REQUIRED ACTION
A single number is the answer: the count of lines in the records that hold the word "accessible".

SUPPLIED ENTRIES
---+---
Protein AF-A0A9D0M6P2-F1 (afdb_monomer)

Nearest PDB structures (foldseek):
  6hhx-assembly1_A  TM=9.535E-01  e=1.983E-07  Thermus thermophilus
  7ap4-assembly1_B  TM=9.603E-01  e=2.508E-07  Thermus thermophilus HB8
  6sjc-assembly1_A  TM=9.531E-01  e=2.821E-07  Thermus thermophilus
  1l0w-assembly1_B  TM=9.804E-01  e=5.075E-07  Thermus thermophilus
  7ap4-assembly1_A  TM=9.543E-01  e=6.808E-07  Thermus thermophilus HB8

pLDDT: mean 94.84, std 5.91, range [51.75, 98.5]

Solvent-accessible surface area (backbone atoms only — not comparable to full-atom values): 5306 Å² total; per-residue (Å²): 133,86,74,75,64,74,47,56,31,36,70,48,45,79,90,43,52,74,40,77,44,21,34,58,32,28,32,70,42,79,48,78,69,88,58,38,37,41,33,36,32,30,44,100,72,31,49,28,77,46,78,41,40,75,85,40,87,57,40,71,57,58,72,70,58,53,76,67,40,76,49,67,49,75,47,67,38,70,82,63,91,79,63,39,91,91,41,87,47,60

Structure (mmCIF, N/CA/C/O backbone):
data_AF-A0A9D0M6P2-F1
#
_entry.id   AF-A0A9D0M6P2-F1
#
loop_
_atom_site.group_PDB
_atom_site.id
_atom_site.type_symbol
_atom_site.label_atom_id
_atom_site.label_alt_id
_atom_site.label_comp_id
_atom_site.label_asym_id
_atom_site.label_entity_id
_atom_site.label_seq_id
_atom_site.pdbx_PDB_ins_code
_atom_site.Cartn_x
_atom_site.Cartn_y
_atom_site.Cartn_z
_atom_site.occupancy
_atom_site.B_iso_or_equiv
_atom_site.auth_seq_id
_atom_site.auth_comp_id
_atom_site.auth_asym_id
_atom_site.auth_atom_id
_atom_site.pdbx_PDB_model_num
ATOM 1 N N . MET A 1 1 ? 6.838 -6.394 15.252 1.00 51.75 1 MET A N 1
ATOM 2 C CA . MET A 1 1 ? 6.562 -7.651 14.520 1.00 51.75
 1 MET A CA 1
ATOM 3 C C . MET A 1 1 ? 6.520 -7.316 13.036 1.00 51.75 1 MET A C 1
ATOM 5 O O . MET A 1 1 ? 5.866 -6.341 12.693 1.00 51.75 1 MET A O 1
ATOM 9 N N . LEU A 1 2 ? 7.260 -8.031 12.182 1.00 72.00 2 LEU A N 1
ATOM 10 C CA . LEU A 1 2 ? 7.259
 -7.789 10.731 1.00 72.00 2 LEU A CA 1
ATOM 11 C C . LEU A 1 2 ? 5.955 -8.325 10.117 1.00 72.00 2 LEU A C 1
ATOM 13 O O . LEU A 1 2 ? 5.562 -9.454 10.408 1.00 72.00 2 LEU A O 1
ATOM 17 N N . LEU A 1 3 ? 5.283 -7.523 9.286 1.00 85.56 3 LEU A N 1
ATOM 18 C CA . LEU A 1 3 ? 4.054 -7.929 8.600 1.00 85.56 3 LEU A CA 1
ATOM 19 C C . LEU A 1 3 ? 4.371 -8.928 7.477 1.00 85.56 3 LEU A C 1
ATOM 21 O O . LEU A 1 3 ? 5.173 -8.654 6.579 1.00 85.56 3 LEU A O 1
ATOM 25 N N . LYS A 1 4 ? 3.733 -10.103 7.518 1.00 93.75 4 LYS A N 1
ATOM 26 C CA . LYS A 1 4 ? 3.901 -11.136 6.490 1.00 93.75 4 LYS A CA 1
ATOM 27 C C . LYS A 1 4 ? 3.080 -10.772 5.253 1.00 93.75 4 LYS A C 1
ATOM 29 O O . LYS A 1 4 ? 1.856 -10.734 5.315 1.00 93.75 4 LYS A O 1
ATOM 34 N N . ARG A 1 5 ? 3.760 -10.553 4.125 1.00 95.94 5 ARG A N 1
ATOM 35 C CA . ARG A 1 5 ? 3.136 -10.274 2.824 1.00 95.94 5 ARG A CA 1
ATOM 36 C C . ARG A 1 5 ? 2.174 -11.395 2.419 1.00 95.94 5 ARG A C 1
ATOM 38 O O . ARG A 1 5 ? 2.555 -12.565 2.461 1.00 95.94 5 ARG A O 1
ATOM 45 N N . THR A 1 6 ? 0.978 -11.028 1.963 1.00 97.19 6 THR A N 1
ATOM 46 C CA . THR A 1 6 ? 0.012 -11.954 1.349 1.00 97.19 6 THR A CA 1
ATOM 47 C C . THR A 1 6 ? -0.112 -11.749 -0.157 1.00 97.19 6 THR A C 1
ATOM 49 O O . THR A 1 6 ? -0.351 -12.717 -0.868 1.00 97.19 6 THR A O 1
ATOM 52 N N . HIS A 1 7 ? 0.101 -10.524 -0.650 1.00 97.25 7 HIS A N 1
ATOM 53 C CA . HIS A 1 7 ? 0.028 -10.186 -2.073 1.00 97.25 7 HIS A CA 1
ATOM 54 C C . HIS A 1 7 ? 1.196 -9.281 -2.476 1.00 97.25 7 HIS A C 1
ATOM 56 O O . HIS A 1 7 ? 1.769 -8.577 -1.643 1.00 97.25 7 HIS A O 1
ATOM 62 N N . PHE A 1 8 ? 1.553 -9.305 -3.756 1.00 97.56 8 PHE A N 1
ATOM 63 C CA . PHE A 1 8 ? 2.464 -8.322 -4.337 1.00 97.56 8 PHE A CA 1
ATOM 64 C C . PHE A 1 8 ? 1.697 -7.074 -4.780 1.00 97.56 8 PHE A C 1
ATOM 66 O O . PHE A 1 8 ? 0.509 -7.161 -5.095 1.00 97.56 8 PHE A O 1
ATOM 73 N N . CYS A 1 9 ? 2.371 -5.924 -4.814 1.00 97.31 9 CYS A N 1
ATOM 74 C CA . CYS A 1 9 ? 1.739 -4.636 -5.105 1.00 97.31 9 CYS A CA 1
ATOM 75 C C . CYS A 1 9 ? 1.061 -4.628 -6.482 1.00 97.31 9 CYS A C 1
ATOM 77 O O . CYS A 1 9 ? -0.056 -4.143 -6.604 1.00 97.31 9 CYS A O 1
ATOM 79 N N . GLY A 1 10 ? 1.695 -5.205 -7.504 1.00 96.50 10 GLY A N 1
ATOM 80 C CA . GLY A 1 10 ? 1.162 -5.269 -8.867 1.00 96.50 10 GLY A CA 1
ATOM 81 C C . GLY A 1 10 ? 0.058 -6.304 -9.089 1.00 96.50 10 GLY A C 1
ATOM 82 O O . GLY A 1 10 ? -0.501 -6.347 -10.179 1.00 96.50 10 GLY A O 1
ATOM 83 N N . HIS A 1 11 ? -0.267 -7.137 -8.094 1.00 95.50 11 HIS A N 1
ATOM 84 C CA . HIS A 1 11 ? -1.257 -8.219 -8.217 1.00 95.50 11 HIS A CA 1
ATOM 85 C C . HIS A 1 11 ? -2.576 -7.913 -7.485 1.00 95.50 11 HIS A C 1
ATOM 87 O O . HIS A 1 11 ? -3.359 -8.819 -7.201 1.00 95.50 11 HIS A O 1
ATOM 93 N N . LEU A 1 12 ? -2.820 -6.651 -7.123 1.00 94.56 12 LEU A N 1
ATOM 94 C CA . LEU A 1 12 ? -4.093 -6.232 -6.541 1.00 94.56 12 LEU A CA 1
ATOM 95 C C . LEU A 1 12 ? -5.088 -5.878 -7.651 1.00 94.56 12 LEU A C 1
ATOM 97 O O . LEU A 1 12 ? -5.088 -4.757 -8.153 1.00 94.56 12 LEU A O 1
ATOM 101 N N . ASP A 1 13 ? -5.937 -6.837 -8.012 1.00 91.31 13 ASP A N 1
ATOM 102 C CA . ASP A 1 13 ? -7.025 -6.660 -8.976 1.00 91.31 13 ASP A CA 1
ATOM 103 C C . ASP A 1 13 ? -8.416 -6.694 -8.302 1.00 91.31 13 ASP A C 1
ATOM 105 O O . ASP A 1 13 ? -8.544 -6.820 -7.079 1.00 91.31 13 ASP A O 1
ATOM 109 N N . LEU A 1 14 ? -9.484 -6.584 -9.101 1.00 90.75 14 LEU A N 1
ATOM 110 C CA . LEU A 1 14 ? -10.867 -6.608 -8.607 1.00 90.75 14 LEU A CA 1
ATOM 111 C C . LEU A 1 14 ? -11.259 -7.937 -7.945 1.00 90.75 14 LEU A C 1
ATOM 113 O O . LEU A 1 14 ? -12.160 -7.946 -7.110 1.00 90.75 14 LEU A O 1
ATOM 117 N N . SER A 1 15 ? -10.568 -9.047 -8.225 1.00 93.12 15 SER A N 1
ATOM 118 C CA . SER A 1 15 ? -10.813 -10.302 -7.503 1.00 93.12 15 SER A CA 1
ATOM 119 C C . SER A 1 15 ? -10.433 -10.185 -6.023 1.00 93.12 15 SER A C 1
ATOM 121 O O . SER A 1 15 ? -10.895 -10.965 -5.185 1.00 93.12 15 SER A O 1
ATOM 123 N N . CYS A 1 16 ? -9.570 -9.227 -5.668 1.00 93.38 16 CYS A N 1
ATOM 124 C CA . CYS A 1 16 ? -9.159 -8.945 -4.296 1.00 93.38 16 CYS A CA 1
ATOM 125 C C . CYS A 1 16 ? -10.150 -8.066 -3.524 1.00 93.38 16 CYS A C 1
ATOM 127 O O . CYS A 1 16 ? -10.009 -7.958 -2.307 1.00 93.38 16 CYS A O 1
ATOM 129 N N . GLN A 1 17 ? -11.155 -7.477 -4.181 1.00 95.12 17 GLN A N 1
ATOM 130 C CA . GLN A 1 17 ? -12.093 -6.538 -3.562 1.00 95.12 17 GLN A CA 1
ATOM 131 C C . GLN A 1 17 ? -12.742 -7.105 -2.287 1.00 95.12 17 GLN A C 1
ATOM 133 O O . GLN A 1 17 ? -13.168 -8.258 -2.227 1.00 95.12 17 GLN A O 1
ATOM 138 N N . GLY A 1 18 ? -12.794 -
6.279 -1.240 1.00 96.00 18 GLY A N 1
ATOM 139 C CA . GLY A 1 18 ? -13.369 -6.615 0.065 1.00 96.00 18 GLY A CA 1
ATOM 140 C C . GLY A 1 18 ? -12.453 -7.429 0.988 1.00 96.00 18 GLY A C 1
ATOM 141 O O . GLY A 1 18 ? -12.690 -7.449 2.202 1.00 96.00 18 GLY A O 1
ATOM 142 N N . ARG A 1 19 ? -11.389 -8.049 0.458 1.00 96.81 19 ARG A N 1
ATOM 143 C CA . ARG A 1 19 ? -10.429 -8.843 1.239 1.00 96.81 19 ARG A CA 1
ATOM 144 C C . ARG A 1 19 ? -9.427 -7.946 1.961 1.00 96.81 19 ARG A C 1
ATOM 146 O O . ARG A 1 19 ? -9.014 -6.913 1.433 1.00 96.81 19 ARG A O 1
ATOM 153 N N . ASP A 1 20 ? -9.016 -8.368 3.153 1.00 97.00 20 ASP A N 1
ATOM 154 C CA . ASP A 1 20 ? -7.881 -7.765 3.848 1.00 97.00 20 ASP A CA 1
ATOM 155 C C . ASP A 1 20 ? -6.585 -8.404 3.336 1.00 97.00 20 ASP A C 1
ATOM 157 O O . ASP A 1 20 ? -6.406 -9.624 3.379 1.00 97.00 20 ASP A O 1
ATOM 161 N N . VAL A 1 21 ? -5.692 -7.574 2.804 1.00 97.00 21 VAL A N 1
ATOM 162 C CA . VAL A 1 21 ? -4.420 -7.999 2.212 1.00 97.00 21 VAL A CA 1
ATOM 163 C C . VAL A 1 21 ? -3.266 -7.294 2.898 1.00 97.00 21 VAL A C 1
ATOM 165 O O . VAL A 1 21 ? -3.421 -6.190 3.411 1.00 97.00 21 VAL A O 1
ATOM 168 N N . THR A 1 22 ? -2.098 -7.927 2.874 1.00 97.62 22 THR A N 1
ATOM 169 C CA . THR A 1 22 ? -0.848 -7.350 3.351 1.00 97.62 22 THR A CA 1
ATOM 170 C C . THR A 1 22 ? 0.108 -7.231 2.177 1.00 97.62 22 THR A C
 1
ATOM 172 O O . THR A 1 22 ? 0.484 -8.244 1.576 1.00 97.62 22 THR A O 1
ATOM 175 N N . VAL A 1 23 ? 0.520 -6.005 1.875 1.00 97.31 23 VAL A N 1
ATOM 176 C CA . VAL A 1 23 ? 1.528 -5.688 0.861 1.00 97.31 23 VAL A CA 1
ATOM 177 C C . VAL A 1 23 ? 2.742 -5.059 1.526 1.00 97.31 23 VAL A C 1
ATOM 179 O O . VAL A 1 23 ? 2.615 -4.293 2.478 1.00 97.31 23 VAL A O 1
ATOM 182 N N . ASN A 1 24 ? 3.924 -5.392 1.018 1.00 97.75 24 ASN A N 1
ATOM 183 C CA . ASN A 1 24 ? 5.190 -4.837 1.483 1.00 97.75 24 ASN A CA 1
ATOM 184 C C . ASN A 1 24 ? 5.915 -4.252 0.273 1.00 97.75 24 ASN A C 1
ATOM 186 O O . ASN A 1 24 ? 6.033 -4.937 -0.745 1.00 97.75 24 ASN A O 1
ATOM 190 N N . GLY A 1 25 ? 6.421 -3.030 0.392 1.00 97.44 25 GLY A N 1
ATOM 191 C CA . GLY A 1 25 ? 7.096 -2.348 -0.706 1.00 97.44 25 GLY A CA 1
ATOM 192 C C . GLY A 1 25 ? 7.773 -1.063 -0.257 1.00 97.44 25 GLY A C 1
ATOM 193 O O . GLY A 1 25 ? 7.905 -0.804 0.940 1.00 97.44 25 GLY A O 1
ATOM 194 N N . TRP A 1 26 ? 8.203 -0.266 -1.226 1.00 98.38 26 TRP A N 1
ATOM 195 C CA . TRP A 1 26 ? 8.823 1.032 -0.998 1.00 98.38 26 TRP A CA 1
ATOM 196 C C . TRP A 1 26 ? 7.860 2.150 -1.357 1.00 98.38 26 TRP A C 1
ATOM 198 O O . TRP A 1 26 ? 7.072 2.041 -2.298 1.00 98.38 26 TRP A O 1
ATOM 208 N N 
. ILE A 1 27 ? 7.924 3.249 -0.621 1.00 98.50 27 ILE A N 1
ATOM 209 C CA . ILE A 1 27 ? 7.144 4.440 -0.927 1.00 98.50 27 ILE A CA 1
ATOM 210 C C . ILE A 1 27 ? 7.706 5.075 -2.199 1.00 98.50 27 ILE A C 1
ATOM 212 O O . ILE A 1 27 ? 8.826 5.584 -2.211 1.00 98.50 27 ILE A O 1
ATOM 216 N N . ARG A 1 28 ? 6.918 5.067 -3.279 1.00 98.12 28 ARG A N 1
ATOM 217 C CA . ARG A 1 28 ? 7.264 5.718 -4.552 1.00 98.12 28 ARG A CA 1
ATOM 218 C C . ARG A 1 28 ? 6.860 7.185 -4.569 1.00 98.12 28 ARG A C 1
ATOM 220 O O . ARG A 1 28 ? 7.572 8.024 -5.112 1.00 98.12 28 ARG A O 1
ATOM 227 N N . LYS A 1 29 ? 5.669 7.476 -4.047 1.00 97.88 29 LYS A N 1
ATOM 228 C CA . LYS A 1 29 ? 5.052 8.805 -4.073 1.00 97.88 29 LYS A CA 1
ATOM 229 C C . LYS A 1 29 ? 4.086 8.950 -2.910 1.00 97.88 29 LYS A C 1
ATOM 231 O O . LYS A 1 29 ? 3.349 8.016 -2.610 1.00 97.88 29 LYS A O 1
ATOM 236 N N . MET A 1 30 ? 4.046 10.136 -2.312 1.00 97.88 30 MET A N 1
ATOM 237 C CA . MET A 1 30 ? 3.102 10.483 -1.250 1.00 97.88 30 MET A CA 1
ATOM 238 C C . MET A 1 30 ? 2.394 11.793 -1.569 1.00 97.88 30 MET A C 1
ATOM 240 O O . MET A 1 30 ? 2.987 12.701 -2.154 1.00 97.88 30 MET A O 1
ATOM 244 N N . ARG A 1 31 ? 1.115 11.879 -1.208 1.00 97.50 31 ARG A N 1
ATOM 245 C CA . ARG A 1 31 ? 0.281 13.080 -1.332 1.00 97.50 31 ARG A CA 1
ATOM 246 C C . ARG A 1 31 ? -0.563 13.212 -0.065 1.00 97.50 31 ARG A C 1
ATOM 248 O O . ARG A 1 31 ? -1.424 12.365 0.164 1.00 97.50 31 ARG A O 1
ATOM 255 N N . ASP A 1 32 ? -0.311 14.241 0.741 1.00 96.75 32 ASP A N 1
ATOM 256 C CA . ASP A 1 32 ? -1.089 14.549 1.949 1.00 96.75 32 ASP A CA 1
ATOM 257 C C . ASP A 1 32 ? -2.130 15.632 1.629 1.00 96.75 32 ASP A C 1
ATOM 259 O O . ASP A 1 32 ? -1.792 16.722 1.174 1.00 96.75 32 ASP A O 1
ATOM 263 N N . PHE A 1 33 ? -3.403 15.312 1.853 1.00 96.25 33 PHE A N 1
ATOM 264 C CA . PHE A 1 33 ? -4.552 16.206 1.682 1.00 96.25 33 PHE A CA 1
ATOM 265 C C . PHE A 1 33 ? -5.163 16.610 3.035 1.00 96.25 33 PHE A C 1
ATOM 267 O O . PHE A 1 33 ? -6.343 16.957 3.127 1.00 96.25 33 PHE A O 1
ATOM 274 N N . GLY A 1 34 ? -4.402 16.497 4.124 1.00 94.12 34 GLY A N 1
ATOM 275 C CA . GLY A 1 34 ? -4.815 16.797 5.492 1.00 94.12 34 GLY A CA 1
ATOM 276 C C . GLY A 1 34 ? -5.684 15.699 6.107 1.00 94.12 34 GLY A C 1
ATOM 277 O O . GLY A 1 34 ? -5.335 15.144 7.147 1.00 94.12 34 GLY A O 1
---+---
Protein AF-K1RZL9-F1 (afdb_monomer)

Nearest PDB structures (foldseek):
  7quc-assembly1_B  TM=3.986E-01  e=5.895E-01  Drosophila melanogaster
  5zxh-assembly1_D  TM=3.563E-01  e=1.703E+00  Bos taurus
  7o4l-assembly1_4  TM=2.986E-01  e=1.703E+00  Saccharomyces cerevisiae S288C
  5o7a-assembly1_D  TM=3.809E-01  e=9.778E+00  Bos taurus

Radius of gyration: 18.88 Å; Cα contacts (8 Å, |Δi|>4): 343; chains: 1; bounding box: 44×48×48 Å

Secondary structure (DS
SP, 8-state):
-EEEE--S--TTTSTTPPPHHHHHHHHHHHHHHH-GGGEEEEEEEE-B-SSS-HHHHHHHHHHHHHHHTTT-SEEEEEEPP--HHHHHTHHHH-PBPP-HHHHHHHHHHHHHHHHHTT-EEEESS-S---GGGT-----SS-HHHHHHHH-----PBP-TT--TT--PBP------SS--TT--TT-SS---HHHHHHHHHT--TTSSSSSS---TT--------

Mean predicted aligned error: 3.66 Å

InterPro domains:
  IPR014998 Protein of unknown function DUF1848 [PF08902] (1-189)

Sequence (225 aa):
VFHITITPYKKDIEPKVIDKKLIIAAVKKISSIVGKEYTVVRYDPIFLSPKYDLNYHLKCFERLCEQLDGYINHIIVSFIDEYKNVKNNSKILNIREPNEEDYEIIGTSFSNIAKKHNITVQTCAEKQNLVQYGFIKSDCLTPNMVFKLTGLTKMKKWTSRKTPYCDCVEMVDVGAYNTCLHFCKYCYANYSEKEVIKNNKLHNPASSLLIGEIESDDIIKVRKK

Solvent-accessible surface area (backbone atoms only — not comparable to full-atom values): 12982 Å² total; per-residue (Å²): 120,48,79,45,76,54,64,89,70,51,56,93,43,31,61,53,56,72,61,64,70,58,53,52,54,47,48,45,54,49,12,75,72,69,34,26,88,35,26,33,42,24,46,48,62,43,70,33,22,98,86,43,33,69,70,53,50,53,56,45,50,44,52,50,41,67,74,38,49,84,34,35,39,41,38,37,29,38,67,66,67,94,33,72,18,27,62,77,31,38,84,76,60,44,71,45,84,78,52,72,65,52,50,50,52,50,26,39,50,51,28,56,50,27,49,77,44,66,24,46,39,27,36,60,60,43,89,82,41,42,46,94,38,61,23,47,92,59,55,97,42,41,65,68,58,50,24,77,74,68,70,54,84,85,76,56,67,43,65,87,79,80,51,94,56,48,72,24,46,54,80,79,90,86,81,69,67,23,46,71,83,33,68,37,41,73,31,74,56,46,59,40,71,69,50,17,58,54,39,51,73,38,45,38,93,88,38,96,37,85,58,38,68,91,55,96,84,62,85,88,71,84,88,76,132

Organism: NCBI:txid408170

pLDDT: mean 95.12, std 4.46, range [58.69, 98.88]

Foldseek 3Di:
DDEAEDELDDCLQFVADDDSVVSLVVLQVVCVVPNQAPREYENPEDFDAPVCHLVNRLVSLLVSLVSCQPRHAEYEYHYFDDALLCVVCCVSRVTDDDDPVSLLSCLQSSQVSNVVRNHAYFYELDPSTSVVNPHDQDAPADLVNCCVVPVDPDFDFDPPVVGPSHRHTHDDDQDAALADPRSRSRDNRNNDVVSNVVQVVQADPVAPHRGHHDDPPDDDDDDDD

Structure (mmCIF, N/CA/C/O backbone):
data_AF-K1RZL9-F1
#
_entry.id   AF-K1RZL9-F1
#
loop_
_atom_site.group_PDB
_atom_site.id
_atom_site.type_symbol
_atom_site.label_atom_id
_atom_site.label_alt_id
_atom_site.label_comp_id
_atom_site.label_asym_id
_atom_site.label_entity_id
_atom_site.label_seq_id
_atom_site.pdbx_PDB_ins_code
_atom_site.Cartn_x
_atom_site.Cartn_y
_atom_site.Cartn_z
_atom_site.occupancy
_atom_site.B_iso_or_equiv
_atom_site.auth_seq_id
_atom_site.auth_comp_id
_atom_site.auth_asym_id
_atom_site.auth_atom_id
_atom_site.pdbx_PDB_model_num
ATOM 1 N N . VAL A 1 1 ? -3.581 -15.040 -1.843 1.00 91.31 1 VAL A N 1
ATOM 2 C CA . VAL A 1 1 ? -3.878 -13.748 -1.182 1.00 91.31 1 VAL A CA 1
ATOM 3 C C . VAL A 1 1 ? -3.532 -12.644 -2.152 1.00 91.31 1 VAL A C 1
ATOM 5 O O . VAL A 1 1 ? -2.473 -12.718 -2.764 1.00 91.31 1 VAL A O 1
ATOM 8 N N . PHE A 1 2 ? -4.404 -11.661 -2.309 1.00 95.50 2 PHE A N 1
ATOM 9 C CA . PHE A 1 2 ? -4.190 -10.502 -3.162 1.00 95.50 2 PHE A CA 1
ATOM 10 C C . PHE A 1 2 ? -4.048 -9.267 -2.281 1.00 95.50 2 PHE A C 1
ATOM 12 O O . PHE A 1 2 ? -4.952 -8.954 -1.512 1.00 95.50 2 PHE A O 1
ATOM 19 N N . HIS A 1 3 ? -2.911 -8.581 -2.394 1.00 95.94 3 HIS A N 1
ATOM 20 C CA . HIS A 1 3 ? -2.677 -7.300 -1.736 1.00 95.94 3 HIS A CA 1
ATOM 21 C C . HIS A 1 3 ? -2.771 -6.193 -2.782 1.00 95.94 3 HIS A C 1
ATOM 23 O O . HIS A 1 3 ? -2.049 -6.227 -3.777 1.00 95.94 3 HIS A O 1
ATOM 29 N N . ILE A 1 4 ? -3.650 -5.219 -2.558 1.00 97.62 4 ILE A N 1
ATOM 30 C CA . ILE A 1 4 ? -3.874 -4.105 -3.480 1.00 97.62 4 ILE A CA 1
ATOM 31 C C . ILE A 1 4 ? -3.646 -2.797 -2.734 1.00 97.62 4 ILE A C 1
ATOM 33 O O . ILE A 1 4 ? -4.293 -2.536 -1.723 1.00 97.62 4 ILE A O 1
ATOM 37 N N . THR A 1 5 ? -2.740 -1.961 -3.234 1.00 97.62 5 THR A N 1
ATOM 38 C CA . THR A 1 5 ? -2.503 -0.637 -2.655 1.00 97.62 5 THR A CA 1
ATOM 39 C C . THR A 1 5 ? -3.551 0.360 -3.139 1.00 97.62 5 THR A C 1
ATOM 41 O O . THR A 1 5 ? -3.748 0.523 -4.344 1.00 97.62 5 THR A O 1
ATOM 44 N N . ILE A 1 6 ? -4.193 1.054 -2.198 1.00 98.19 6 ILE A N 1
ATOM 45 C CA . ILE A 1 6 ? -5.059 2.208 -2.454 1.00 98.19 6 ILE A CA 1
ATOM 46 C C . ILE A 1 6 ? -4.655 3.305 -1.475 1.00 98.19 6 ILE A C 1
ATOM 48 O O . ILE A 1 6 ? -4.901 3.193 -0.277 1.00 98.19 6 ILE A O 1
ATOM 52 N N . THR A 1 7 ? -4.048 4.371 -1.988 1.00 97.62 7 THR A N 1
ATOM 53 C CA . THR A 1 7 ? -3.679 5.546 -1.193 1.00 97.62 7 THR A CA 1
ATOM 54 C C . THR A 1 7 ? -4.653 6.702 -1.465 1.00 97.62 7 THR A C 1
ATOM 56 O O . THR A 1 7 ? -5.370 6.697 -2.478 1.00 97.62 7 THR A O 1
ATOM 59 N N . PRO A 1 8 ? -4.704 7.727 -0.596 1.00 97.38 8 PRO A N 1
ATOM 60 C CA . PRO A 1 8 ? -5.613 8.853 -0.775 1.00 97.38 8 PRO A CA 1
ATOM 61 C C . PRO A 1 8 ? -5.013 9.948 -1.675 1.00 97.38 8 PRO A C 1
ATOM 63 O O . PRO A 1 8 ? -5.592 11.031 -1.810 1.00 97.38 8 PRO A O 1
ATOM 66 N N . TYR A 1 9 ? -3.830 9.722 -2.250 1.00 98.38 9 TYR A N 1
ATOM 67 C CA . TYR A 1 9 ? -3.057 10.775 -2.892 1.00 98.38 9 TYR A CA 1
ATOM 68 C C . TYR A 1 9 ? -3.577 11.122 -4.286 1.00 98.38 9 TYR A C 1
---+---
RESPONSE TO THE TASK
2